RASSEGNA STAMPA

IL FOGLIO - 26 luglio 2005 - LIBERO - 6 luglio 2005

Alcuni articoli che sono usciti
nei giorni scorsi:

IL FOGLIO - 26 luglio
2005


PER SEGNI IL BERLUSCONISMO RISCHIA DI CADERE SULLA "QUESTIONE
MORALE"

Al direttore - Come la prima repubblica, il berlusconismo sta
cadendo sulla questione morale. Sarà anche vero, come dice
Mastella, che con la sola morale non si fa politica. Ma senza
morale la politica si riduce a un gretto scontro di interessi.
Non si governa un popolo se non si trasfonde nell’azione
politica una carica di passione e di speranza che supera le
questioni economiche e amministrative. La Thatcher e Reagan non
avrebbero fatto la rivoluzione liberale se non avessero
trasmesso il senso di una missione che valorizzava alcuni
aspetti della personalità umana. Il berlusconismo non poteva
farlo perché è una realtà rivolta in primo luogo a interessi
personali e aziendali. E’ quindi una realtà che mobilita i
furbi, non gli spiriti migliori. Può vincere nei momenti facili,
quando crea l’illusione di una ricchezza facile alla portata di
tutti. Perde nei momenti difficili, quando la politica ha
bisogno di spessore morale e di convinzioni profonde.
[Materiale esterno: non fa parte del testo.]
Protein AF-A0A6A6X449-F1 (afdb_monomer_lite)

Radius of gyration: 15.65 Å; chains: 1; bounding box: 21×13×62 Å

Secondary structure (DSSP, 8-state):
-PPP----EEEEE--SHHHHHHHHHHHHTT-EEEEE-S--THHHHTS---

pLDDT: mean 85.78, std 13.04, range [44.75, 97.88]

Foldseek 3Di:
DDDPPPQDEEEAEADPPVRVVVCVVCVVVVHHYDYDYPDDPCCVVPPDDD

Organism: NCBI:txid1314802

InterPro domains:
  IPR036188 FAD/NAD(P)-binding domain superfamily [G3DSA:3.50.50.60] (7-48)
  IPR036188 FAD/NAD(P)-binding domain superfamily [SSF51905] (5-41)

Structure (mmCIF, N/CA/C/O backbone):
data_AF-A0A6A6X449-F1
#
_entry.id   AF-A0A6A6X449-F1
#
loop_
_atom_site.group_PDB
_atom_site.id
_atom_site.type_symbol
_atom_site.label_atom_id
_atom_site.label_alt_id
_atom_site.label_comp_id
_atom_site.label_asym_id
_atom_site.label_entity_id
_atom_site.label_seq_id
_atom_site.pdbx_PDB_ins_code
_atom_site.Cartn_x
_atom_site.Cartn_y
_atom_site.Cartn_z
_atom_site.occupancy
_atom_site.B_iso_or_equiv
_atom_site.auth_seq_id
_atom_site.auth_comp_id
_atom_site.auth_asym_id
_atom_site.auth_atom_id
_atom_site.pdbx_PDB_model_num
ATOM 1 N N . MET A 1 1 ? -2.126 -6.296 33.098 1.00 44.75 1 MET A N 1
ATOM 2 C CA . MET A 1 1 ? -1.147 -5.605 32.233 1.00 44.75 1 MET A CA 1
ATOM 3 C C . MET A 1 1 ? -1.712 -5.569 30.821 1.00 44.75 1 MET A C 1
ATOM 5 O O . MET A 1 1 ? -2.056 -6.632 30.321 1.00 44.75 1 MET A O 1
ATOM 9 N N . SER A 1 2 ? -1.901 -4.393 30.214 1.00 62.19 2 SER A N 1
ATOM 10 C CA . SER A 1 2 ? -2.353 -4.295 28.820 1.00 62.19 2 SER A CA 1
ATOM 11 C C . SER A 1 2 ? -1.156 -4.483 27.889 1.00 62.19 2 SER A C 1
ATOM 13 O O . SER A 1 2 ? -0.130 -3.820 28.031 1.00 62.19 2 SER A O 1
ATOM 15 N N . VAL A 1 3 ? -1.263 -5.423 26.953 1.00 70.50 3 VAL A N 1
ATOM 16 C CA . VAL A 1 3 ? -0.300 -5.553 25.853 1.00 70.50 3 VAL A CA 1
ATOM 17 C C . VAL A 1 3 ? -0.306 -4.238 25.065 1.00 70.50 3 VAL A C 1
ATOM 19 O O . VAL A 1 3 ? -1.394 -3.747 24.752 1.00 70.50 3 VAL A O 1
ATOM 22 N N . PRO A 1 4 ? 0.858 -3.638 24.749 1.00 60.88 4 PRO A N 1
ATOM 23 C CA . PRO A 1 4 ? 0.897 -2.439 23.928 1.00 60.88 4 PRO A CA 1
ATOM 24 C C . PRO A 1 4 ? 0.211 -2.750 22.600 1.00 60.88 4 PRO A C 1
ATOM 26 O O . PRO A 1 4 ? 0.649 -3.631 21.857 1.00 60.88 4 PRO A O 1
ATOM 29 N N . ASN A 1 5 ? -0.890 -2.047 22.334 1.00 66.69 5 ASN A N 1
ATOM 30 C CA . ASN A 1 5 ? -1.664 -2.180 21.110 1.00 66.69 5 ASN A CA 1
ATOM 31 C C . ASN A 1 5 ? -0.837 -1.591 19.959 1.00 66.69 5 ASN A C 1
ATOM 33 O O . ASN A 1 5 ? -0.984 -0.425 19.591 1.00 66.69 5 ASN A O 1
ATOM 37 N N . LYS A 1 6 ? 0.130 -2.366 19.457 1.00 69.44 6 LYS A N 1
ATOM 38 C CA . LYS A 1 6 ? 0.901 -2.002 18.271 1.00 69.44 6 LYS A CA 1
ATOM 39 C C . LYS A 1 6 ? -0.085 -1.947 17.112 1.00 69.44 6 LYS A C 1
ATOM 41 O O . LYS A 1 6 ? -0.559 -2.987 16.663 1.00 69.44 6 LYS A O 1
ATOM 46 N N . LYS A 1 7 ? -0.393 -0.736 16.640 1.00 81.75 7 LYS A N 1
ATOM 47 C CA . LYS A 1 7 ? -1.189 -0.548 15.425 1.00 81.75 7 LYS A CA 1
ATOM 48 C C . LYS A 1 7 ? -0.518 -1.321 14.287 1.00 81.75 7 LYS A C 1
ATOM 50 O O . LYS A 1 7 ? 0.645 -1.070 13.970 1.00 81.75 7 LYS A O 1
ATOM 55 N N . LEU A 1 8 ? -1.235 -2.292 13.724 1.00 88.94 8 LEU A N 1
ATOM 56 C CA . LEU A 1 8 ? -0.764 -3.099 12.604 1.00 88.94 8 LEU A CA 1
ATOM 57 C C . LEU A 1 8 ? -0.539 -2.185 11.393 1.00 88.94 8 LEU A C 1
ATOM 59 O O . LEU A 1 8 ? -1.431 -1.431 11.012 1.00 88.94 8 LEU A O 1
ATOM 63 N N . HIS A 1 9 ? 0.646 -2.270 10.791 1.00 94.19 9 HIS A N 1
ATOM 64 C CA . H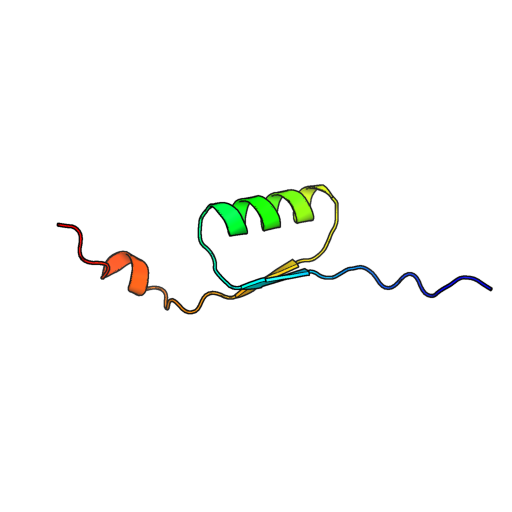IS A 1 9 ? 0.980 -1.553 9.566 1.00 94.19 9 HIS A CA 1
ATOM 65 C C . HIS A 1 9 ? 1.394 -2.548 8.482 1.00 94.19 9 HIS A C 1
ATOM 67 O O . HIS A 1 9 ? 2.318 -3.336 8.683 1.00 94.19 9 HIS A O 1
ATOM 73 N N . VAL A 1 10 ? 0.734 -2.507 7.324 1.00 96.44 10 VAL A N 1
ATOM 74 C CA . VAL A 1 10 ? 0.941 -3.483 6.245 1.00 96.44 10 VAL A CA 1
ATOM 75 C C . VAL A 1 10 ? 1.868 -2.925 5.167 1.00 96.44 10 VAL A C 1
ATOM 77 O O . VAL A 1 10 ? 1.655 -1.836 4.640 1.00 96.44 10 VAL A O 1
ATOM 80 N N . LEU A 1 11 ? 2.896 -3.689 4.802 1.00 97.50 11 LEU A N 1
ATOM 81 C CA . LEU A 1 11 ? 3.750 -3.394 3.653 1.00 97.50 11 LEU A CA 1
ATOM 82 C C . LEU A 1 11 ? 3.236 -4.167 2.432 1.00 97.50 11 LEU A C 1
ATOM 84 O O . LEU A 1 11 ? 3.094 -5.387 2.494 1.00 97.50 11 LEU A O 1
ATOM 88 N N . ILE A 1 12 ? 2.974 -3.483 1.322 1.00 97.19 12 ILE A N 1
ATOM 89 C CA . ILE A 1 12 ? 2.483 -4.096 0.083 1.00 97.19 12 ILE A CA 1
ATOM 90 C C . ILE A 1 12 ? 3.543 -3.913 -1.007 1.00 97.19 12 ILE A C 1
ATOM 92 O O . ILE A 1 12 ? 3.903 -2.788 -1.338 1.00 97.19 12 ILE A O 1
ATOM 96 N N . ILE A 1 13 ? 4.037 -5.016 -1.578 1.00 95.44 13 ILE A N 1
ATOM 97 C CA . ILE A 1 13 ? 5.040 -5.004 -2.655 1.00 95.44 13 ILE A CA 1
ATOM 98 C C . ILE A 1 13 ? 4.366 -5.273 -4.001 1.00 95.44 13 ILE A C 1
ATOM 100 O O . ILE A 1 13 ? 3.909 -6.385 -4.262 1.00 95.44 13 ILE A O 1
ATOM 104 N N . GLY A 1 14 ? 4.334 -4.251 -4.848 1.00 91.31 14 GLY A N 1
ATOM 105 C CA . GLY A 1 14 ? 3.658 -4.152 -6.138 1.00 91.31 14 GLY A CA 1
ATOM 106 C C . GLY A 1 14 ? 2.385 -3.290 -6.073 1.00 91.31 14 GLY A C 1
ATOM 107 O O . GL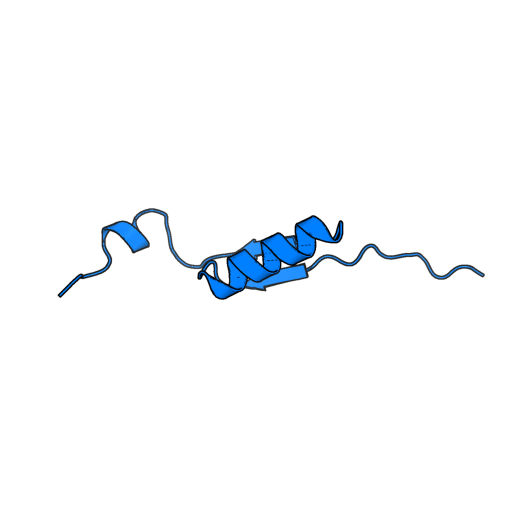Y A 1 14 ? 1.622 -3.366 -5.114 1.00 91.31 14 GLY A O 1
ATOM 108 N N . ALA A 1 15 ? 2.097 -2.545 -7.137 1.00 92.19 15 ALA A N 1
ATOM 109 C CA . ALA A 1 15 ? 0.941 -1.664 -7.321 1.00 92.19 15 ALA A CA 1
ATOM 110 C C . ALA A 1 15 ? 0.040 -2.109 -8.492 1.00 92.19 15 ALA A C 1
ATOM 112 O O . ALA A 1 15 ? -0.609 -1.303 -9.153 1.00 92.19 15 ALA A O 1
ATOM 113 N N . GLY A 1 16 ? -0.025 -3.419 -8.750 1.00 90.25 16 GLY A N 1
ATOM 114 C CA . GLY A 1 16 ? -1.055 -3.999 -9.618 1.00 90.25 16 GLY A CA 1
ATOM 115 C C . GLY A 1 16 ? -2.458 -3.894 -8.999 1.00 90.25 16 GLY A C 1
ATOM 116 O O . GLY A 1 16 ? -2.599 -3.710 -7.789 1.00 90.25 16 GLY A O 1
ATOM 117 N N . SER A 1 17 ? -3.499 -4.081 -9.814 1.00 94.38 17 SER A N 1
ATOM 118 C CA . SER A 1 17 ? -4.911 -3.930 -9.416 1.00 94.38 17 SER A CA 1
ATOM 119 C C . SER A 1 17 ? -5.273 -4.676 -8.127 1.00 94.38 17 SER A C 1
ATOM 121 O O . SER A 1 17 ? -5.814 -4.073 -7.205 1.00 94.38 17 SER A O 1
ATOM 123 N N . THR A 1 18 ? -4.904 -5.953 -8.004 1.00 95.94 18 THR A N 1
ATOM 124 C CA . THR A 1 18 ? -5.160 -6.766 -6.801 1.00 95.94 18 THR A CA 1
ATOM 125 C C . THR A 1 18 ? -4.599 -6.125 -5.534 1.00 95.94 18 THR A C 1
ATOM 127 O O . THR A 1 18 ? -5.261 -6.077 -4.502 1.00 95.94 18 THR A O 1
ATOM 130 N N . ARG A 1 19 ? -3.373 -5.606 -5.608 1.00 96.62 19 ARG A N 1
ATOM 131 C CA . ARG A 1 19 ? -2.672 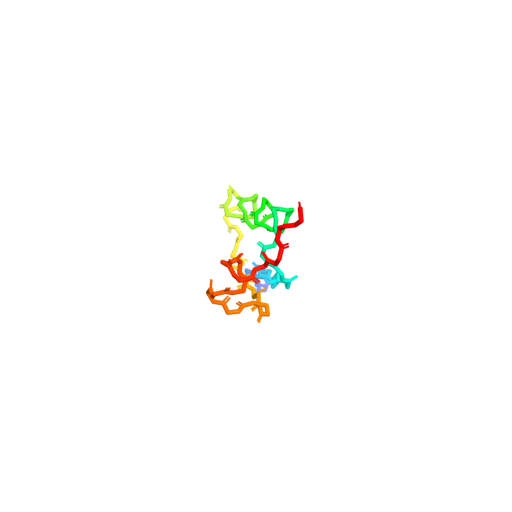-5.038 -4.453 1.00 96.62 19 ARG A CA 1
ATOM 132 C C . ARG A 1 19 ? -3.244 -3.684 -4.055 1.00 96.62 19 ARG A C 1
ATOM 134 O O . ARG A 1 19 ? -3.388 -3.413 -2.866 1.00 96.62 19 ARG A O 1
ATOM 141 N N . LEU A 1 20 ? -3.649 -2.877 -5.033 1.00 96.44 20 LEU A N 1
ATOM 142 C CA . LEU A 1 20 ? -4.352 -1.619 -4.779 1.00 96.44 20 LEU A CA 1
ATOM 143 C C . LEU A 1 20 ? -5.734 -1.851 -4.151 1.00 96.44 20 LEU A C 1
ATOM 145 O O . LEU A 1 20 ? -6.110 -1.125 -3.233 1.00 96.44 20 LEU A O 1
ATOM 149 N N . LEU A 1 21 ? -6.460 -2.891 -4.573 1.00 97.88 21 LEU A N 1
ATOM 150 C CA . LEU A 1 21 ? -7.736 -3.271 -3.955 1.00 97.88 21 LEU A CA 1
ATOM 151 C C . LEU A 1 21 ? -7.557 -3.722 -2.499 1.00 97.88 21 LEU A C 1
ATOM 153 O O . LEU A 1 21 ? -8.356 -3.350 -1.640 1.00 97.88 21 LEU A O 1
ATOM 157 N N . ILE A 1 22 ? -6.483 -4.458 -2.197 1.00 97.56 22 ILE A N 1
ATOM 158 C CA . ILE A 1 22 ? -6.126 -4.810 -0.815 1.00 97.56 22 ILE A CA 1
ATOM 159 C C . ILE A 1 22 ? -5.849 -3.544 0.005 1.00 97.56 22 ILE A C 1
ATOM 161 O O . ILE A 1 22 ? -6.448 -3.374 1.064 1.00 97.56 22 ILE A O 1
ATOM 165 N N . ALA A 1 23 ? -5.009 -2.626 -0.490 1.00 97.56 23 ALA A N 1
ATOM 166 C CA . ALA A 1 23 ? -4.718 -1.360 0.191 1.00 97.56 23 ALA A CA 1
ATOM 167 C C . ALA A 1 23 ? -5.994 -0.537 0.453 1.00 97.56 23 ALA A C 1
ATOM 169 O O . ALA A 1 23 ? -6.177 0.025 1.534 1.00 97.56 23 ALA A O 1
ATOM 170 N N . GLN A 1 24 ? -6.921 -0.513 -0.509 1.00 97.81 24 GLN A N 1
ATOM 171 C CA . GLN A 1 24 ? -8.221 0.136 -0.351 1.00 97.81 24 GLN A CA 1
ATOM 172 C C . GLN A 1 24 ? -9.067 -0.529 0.745 1.00 97.81 24 GLN A C 1
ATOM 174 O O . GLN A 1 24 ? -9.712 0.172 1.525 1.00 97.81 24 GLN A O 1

Il futuro non sarà dei Pera e dei teocon. Grazie a Dio l’Italia
ha una secolare saggezza che impedisce il diffondersi di
movimenti veramente estremisti. Il futuro sarà del centro
degasperiano, cioè di un qualcosa che erediti le tradizioni
(speriamo le migliori) della Democrazia Cristiana, del
liberalismo cattolico e di quello laico. Piaccia o no, è questa
la situazione dell’Italia, dopo che il popolo delle partite IVA
si è dimostrato incapace di esprimere una classe dirigente
moderna e liberale. Il movimento è già in atto ed è
irreversibile. Ha elementi positivi, come l’ancoraggio a solide
culture e il necessario rilancio della statualità, del valore
dei principi nella politica. Ha il pericolo del ritorno alla
mediazione esasperata, all’immobilismo, ai vizi della
partitocrazia.

Ma c’è un punto decisivo, tutto da vedere, e dal quale dipenderà
molto se prevarranno i vizi o le virtù di questo scenario. E’ la
scelta tra ritorno al proporzionale e bipolarismo. La gran parte
del mondo veterodemocristiano rimpiange il proporzionale e
sostiene che il rilancio del centro è possibile solo con questa
regola. Ma vi è in questo ragionamento un errore tattico e uno
strategico. Tatticamente l’idea che un grande centro sia
favorito dal proporzionale è illusoria. Non rinascerebbe una DC,
ma ne nascerebbero venti. In assenza di un vincolo esterno, e
senza le condizioni storiche che tennero assieme la DC per
cinquant’anni, le spinte centrifughe prevarrebbero. Il
bipolarismo obbligherebbe invece gran parte del centro nella sua
posizione naturale, quello di antagonista della sinistra, e gli
restituirebbe l’elettorato oggi occupato da Forza Italia.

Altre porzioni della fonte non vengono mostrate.